**TASK REQUIREMENTS**.
Your answer must consist of exactly the lines below, starting with the line with "ATOM 161 O O" and going on through the line with "ATOM 166 C CA", and nothing else.

**DATA RECORDS**.
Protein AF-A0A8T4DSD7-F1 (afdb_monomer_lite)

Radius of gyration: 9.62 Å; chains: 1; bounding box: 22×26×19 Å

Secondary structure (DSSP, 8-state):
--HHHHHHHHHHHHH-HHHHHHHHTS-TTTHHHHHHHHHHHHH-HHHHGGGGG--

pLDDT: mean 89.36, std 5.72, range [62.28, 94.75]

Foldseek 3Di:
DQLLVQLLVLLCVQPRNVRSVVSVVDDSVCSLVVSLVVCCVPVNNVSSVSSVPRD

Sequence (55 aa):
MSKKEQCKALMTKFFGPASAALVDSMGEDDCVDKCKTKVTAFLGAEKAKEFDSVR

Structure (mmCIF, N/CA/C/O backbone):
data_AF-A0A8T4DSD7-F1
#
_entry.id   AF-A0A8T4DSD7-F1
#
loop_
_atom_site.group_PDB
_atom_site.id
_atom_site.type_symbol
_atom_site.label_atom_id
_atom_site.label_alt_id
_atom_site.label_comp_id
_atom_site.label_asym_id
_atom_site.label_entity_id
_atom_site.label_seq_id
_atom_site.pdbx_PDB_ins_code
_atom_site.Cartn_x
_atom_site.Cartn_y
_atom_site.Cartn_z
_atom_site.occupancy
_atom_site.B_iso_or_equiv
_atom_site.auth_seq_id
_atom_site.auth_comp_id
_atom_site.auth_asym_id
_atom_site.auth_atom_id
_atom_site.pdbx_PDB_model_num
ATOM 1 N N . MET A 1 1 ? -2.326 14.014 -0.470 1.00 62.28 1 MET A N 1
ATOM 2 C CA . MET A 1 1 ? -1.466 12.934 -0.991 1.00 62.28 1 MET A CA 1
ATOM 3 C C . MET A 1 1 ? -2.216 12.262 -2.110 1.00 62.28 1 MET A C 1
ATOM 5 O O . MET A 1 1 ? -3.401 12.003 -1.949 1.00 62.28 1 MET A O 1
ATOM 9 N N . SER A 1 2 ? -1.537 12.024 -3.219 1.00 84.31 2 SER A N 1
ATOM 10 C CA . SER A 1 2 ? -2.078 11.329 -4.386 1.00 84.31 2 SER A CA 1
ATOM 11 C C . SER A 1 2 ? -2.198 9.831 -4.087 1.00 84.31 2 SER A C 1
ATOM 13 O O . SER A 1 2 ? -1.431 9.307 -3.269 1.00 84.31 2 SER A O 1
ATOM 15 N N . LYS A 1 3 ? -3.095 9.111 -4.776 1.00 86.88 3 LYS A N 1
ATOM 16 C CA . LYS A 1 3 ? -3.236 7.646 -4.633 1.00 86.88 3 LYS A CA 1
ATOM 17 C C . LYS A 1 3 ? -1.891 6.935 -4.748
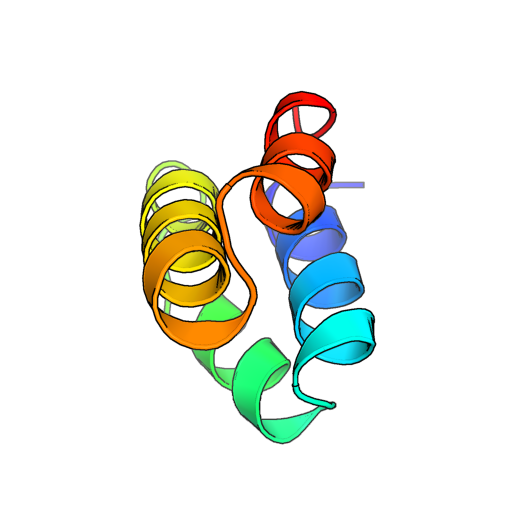 1.00 86.88 3 LYS A C 1
ATOM 19 O O . LYS A 1 3 ? -1.561 6.058 -3.954 1.00 86.88 3 LYS A O 1
ATOM 24 N N . LYS A 1 4 ? -1.071 7.390 -5.695 1.00 88.50 4 LYS A N 1
ATOM 25 C CA . LYS A 1 4 ? 0.273 6.878 -5.963 1.00 88.50 4 LYS A CA 1
ATOM 26 C C . LYS A 1 4 ? 1.231 7.046 -4.781 1.00 88.50 4 LYS A C 1
ATOM 28 O O . LYS A 1 4 ? 1.993 6.132 -4.480 1.00 88.50 4 LYS A O 1
ATOM 33 N N . GLU A 1 5 ? 1.164 8.173 -4.072 1.00 90.75 5 GLU A N 1
ATOM 34 C CA . GLU A 1 5 ? 1.981 8.429 -2.877 1.00 90.75 5 GLU A CA 1
ATOM 35 C C . GLU A 1 5 ? 1.562 7.535 -1.705 1.00 90.75 5 GLU A C 1
ATOM 37 O O . GLU A 1 5 ? 2.415 6.964 -1.025 1.00 90.75 5 GLU A O 1
ATOM 42 N N . GLN A 1 6 ? 0.255 7.352 -1.499 1.00 90.94 6 GLN A N 1
ATOM 43 C CA . GLN A 1 6 ? -0.256 6.450 -0.463 1.00 90.94 6 GLN A CA 1
ATOM 44 C C . GLN A 1 6 ? 0.103 4.990 -0.775 1.00 90.94 6 GLN A C 1
ATOM 46 O O . GLN A 1 6 ? 0.577 4.257 0.092 1.00 90.94 6 GLN A O 1
ATOM 51 N N . CYS A 1 7 ?
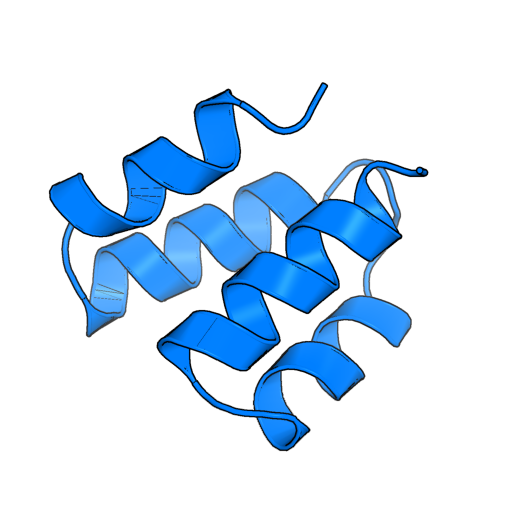 -0.037 4.591 -2.040 1.00 91.31 7 CYS A N 1
ATOM 52 C CA . CYS A 1 7 ? 0.343 3.275 -2.533 1.00 91.31 7
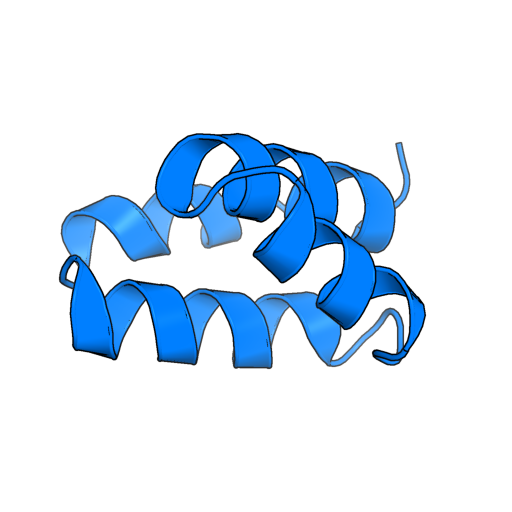 CYS A CA 1
ATOM 53 C C . CYS A 1 7 ? 1.850 3.018 -2.340 1.00 91.31 7 CYS A C 1
ATOM 55 O O . CYS A 1 7 ? 2.251 1.974 -1.824 1.00 91.31 7 CYS A O 1
ATOM 57 N N . LYS A 1 8 ? 2.695 4.015 -2.633 1.00 92.06 8 LYS A N 1
ATOM 58 C CA . LYS A 1 8 ? 4.133 4.000 -2.330 1.00 92.06 8 LYS A CA 1
ATOM 59 C C . LYS A 1 8 ? 4.439 3.823 -0.852 1.00 92.06 8 LYS A C 1
ATOM 61 O O . LYS A 1 8 ? 5.338 3.053 -0.511 1.00 92.06 8 LYS A O 1
ATOM 66 N N . ALA A 1 9 ? 3.738 4.546 0.017 1.00 92.88 9 ALA A N 1
ATOM 67 C CA . ALA A 1 9 ? 3.954 4.473 1.457 1.00 92.88 9 ALA A CA 1
ATOM 68 C C . ALA A 1 9 ? 3.645 3.063 1.979 1.00 92.88 9 ALA A C 1
ATOM 70 O O . ALA A 1 9 ? 4.453 2.477 2.700 1.00 92.88 9 ALA A O 1
ATOM 71 N N . LEU A 1 10 ? 2.531 2.475 1.532 1.00 92.94 10 LEU A N 1
ATOM 72 C CA . LEU A 1 10 ? 2.164 1.096 1.853 1.00 92.94 10 LEU A CA 1
ATOM 73 C C . LEU A 1 10 ? 3.182 0.092 1.300 1.00 92.94 10 LEU A C 1
ATOM 75 O O . LEU A 1 10 ? 3.652 -0.780 2.025 1.00 92.94 10 LEU A O 1
ATOM 79 N N . MET A 1 11 ? 3.602 0.244 0.045 1.00 93.12 11 MET A N 1
ATOM 80 C CA . MET A 1 11 ? 4.604 -0.638 -0.559 1.00 93.12 11 MET A CA 1
ATOM 81 C C . MET A 1 11 ? 5.970 -0.538 0.129 1.00 93.12 11 MET A C 1
ATOM 83 O O . MET A 1 11 ? 6.630 -1.559 0.317 1.00 93.12 11 MET A O 1
ATOM 87 N N . THR A 1 12 ? 6.359 0.658 0.577 1.00 94.38 12 THR A N 1
ATOM 88 C CA . THR A 1 12 ? 7.560 0.870 1.400 1.00 94.38 12 THR A CA 1
ATOM 89 C C . THR A 1 12 ? 7.430 0.160 2.743 1.00 94.38 12 THR A C 1
ATOM 91 O O . THR A 1 12 ? 8.357 -0.526 3.162 1.00 94.38 12 THR A O 1
ATOM 94 N N . LYS A 1 13 ? 6.271 0.279 3.400 1.00 92.75 13 LYS A N 1
ATOM 95 C CA . LYS A 1 13 ? 5.981 -0.363 4.689 1.00 92.75 13 LYS A CA 1
ATOM 96 C C . LYS A 1 13 ? 6.026 -1.891 4.600 1.00 92.75 13 LYS A C 1
ATOM 98 O O . LYS A 1 13 ? 6.512 -2.535 5.523 1.00 92.75 13 LYS A O 1
ATOM 103 N N . PHE A 1 14 ? 5.517 -2.468 3.513 1.00 92.62 14 PHE A N 1
ATOM 104 C CA . PHE A 1 14 ? 5.382 -3.919 3.361 1.00 92.62 14 PHE A CA 1
ATOM 105 C C . PHE A 1 14 ? 6.608 -4.611 2.768 1.00 92.62 14 PHE A C 1
ATOM 107 O O . PHE A 1 14 ? 6.965 -5.699 3.208 1.00 92.62 14 PHE A O 1
ATOM 114 N N . PHE A 1 15 ? 7.242 -4.002 1.768 1.00 91.38 15 PHE A N 1
ATOM 115 C CA . PHE A 1 15 ? 8.305 -4.631 0.977 1.00 91.38 15 PHE A CA 1
ATOM 116 C C . PHE A 1 15 ? 9.565 -3.765 0.859 1.00 91.38 15 PHE A C 1
ATOM 118 O O . PHE A 1 15 ? 10.503 -4.133 0.151 1.00 91.38 15 PHE A O 1
ATOM 125 N N . GLY A 1 16 ? 9.593 -2.605 1.516 1.00 92.81 16 GLY A N 1
ATOM 126 C CA . GLY A 1 16 ? 10.716 -1.680 1.470 1.00 92.81 16 GLY A CA 1
ATOM 127 C C . GLY A 1 16 ? 10.747 -0.774 0.229 1.00 92.81 16 GLY A C 1
ATOM 128 O O . GLY A 1 16 ? 9.907 -0.867 -0.675 1.00 92.81 16 GLY A O 1
ATOM 129 N N . PRO A 1 17 ? 11.747 0.121 0.167 1.00 91.81 17 PRO A N 1
ATOM 130 C CA . PRO A 1 17 ? 11.826 1.185 -0.835 1.00 91.81 17 PRO A CA 1
ATOM 131 C C . PRO A 1 17 ? 11.963 0.666 -2.274 1.00 91.81 17 PRO A C 1
ATOM 133 O O . PRO A 1 17 ? 11.462 1.298 -3.201 1.00 91.81 17 PRO A O 1
ATOM 136 N N . ALA A 1 18 ? 12.561 -0.514 -2.476 1.00 90.44 18 ALA A N 1
ATOM 137 C CA . ALA A 1 18 ? 12.694 -1.125 -3.801 1.00 90.44 18 ALA A CA 1
ATOM 138 C C . ALA A 1 18 ? 11.330 -1.429 -4.446 1.00 90.44 18 ALA A C 1
ATOM 140 O O . ALA A 1 18 ? 11.133 -1.198 -5.636 1.00 90.44 18 ALA A O 1
ATOM 141 N N . SER A 1 19 ? 10.359 -1.901 -3.660 1.00 88.75 19 SER A N 1
ATOM 142 C CA . SER A 1 19 ? 9.007 -2.157 -4.166 1.00 88.75 19 SER A CA 1
ATOM 143 C C . SER A 1 19 ? 8.191 -0.880 -4.335 1.00 88.75 19 SER A C 1
ATOM 145 O O . SER A 1 19 ? 7.321 -0.833 -5.199 1.00 88.75 19 SER A O 1
ATOM 147 N N . ALA A 1 20 ? 8.477 0.162 -3.554 1.00 89.88 20 ALA A N 1
ATOM 148 C CA . ALA A 1 20 ? 7.853 1.468 -3.724 1.00 89.88 20 ALA A CA 1
ATOM 149 C C . ALA A 1 20 ? 8.321 2.182 -5.001 1.00 89.88 20 ALA A C 1
ATOM 151 O O . ALA A 1 20 ? 7.521 2.860 -5.638 1.00 89.88 20 ALA A O 1
ATOM 152 N N . ALA A 1 21 ? 9.570 1.979 -5.426 1.00 90.38 21 ALA A N 1
ATOM 153 C CA . ALA A 1 21 ? 10.060 2.490 -6.708 1.00 90.38 21 ALA A CA 1
ATOM 154 C C . ALA A 1 21 ? 9.286 1.906 -7.907 1.00 90.38 21 ALA A C 1
ATOM 156 O O . ALA A 1 21 ? 9.074 2.590 -8.901 1.00 90.38 21 ALA A O 1
ATOM 157 N N . LEU A 1 22 ? 8.779 0.671 -7.804 1.00 87.25 22 LEU A N 1
ATOM 158 C CA . LEU A 1 22 ? 7.944 0.074 -8.857 1.00 87.25 22 LEU A CA 1
ATOM 159 C C . LEU A 1 22 ? 6.606 0.805 -9.027 1.00 87.25 22 LEU A C 1
ATOM 161 O O . LEU A 1 22 ? 6.050 0.816 -10.122 1.00 87.25 22 LEU A O 1
ATOM 165 N N . VAL A 1 23 ? 6.105 1.439 -7.962 1.00 89.06 23 VAL A N 1
ATOM 166 C CA . VAL A 1 23 ? 4.873 2.235 -8.000 1.00 89.06 23 VAL A CA 1
ATOM 167 C C . VAL A 1 23 ? 5.070 3.494 -8.845 1.00 89.06 23 VAL A C 1
ATOM 169 O O . VAL A 1 23 ? 4.123 3.913 -9.498 1.00 89.06 23 VAL A O 1
ATOM 172 N N . ASP A 1 24 ? 6.280 4.071 -8.923 1.00 86.94 24 ASP A N 1
ATOM 173 C CA . ASP A 1 24 ? 6.558 5.215 -9.815 1.00 86.94 24 ASP A CA 1
ATOM 174 C C . ASP A 1 24 ? 6.302 4.889 -11.280 1.00 86.94 24 ASP A C 1
ATOM 176 O O . ASP A 1 24 ? 5.796 5.729 -12.024 1.00 86.94 24 ASP A O 1
ATOM 180 N N . SER A 1 25 ? 6.611 3.658 -11.676 1.00 85.62 25 SER A N 1
ATOM 181 C CA . SER A 1 25 ? 6.395 3.163 -13.032 1.00 85.62 25 SER A CA 1
ATOM 182 C C . SER A 1 25 ? 4.949 2.723 -13.296 1.00 85.62 25 SER A C 1
ATOM 184 O O . SER A 1 25 ? 4.623 2.391 -14.432 1.00 85.62 25 SER A O 1
ATOM 186 N N . MET A 1 26 ? 4.073 2.720 -12.284 1.00 87.56 26 MET A N 1
ATOM 187 C CA . MET A 1 26 ? 2.653 2
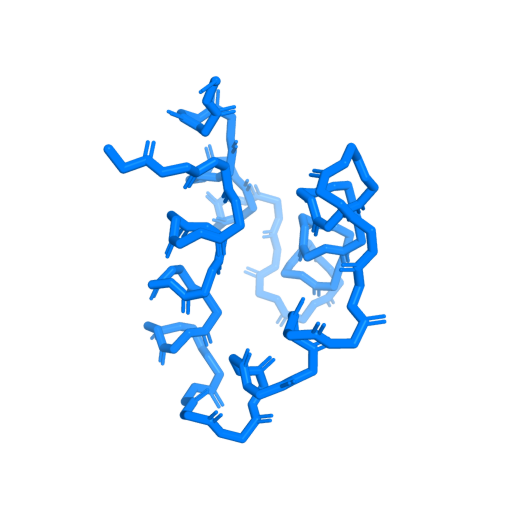.384 -12.432 1.00 87.56 26 MET A CA 1
ATOM 188 C C . MET A 1 26 ? 1.797 3.620 -12.744 1.00 87.56 26 MET A C 1
ATOM 190 O O . MET A 1 26 ? 2.084 4.736 -12.297 1.00 87.56 26 MET A O 1
ATOM 194 N N . GLY A 1 27 ? 0.712 3.415 -13.496 1.00 83.56 27 GLY A N 1
ATOM 195 C CA . GLY A 1 27 ? -0.335 4.424 -13.674 1.00 83.56 27 GLY A CA 1
ATOM 196 C C . GLY A 1 27 ? -1.082 4.677 -12.363 1.00 83.56 27 GLY A C 1
ATOM 197 O O . GLY A 1 27 ? -1.231 3.766 -11.552 1.00 83.56 27 GLY A O 1
ATOM 198 N N . GLU A 1 28 ? -1.534 5.909 -12.135 1.00 82.56 28 GLU A N 1
ATOM 199 C CA . GLU A 1 28 ? -2.158 6.305 -10.864 1.00 82.56 28 GLU A CA 1
ATOM 200 C C . GLU A 1 28 ? -3.458 5.533 -10.569 1.00 82.56 28 GLU A C 1
ATOM 202 O O . GLU A 1 28 ? -3.667 5.117 -9.429 1.00 82.56 28 GLU A O 1
ATOM 207 N N . ASP A 1 29 ? -4.262 5.248 -11.597 1.00 80.88 29 ASP A N 1
ATOM 208 C CA . ASP A 1 29 ? -5.505 4.468 -11.489 1.00 80.88 29 ASP A CA 1
ATOM 209 C C . ASP A 1 29 ? -5.291 2.979 -11.186 1.00 80.88 29 ASP A C 1
ATOM 211 O O . ASP A 1 29 ? -6.096 2.365 -10.493 1.00 80.88 29 ASP A O 1
ATOM 215 N N . ASP A 1 30 ? -4.197 2.393 -11.668 1.00 87.62 30 ASP A N 1
ATOM 216 C CA . ASP A 1 30 ? -3.960 0.944 -11.617 1.00 87.62 30 ASP A CA 1
ATOM 217 C C . ASP A 1 30 ? -2.926 0.546 -10.541 1.00 87.62 30 ASP A C 1
ATOM 219 O O . ASP A 1 30 ? -2.830 -0.617 -10.139 1.00 87.62 30 ASP A O 1
ATOM 223 N N . CYS A 1 31 ? -2.192 1.521 -9.984 1.00 90.12 31 CYS A N 1
ATOM 224 C CA . CYS A 1 31 ? -1.179 1.256 -8.965 1.00 90.12 31 CYS A CA 1
ATOM 225 C C . CYS A 1 31 ? -1.761 0.585 -7.717 1.00 90.12 31 CYS A C 1
ATOM 227 O O . CYS A 1 31 ? -1.131 -0.312 -7.158 1.00 90.12 31 CYS A O 1
ATOM 229 N N . VAL A 1 32 ? -2.958 0.995 -7.289 1.00 90.25 32 VAL A N 1
ATOM 230 C CA . VAL A 1 32 ? -3.618 0.463 -6.092 1.00 90.25 32 VAL A CA 1
ATOM 231 C C . VAL A 1 32 ? -3.988 -0.997 -6.304 1.00 90.25 32 VAL A C 1
ATOM 233 O O . VAL A 1 32 ? -3.673 -1.824 -5.454 1.00 90.25 32 VAL A O 1
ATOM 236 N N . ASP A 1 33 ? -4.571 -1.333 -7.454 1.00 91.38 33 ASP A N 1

**ANSWER TO THE PROBLEM**.
ATOM 161 O O . LEU A 1 22 ? 6.050 0.816 -10.122 1.00 87.25 22 LEU A O 1
ATOM 165 N N . VAL A 1 23 ? 6.105 1.439 -7.962 1.00 89.06 23 VAL A N 1
ATOM 166 C CA . VAL A 1 23 ? 4.873 2.235 -8.000 1.00 89.06 23 VAL A CA 1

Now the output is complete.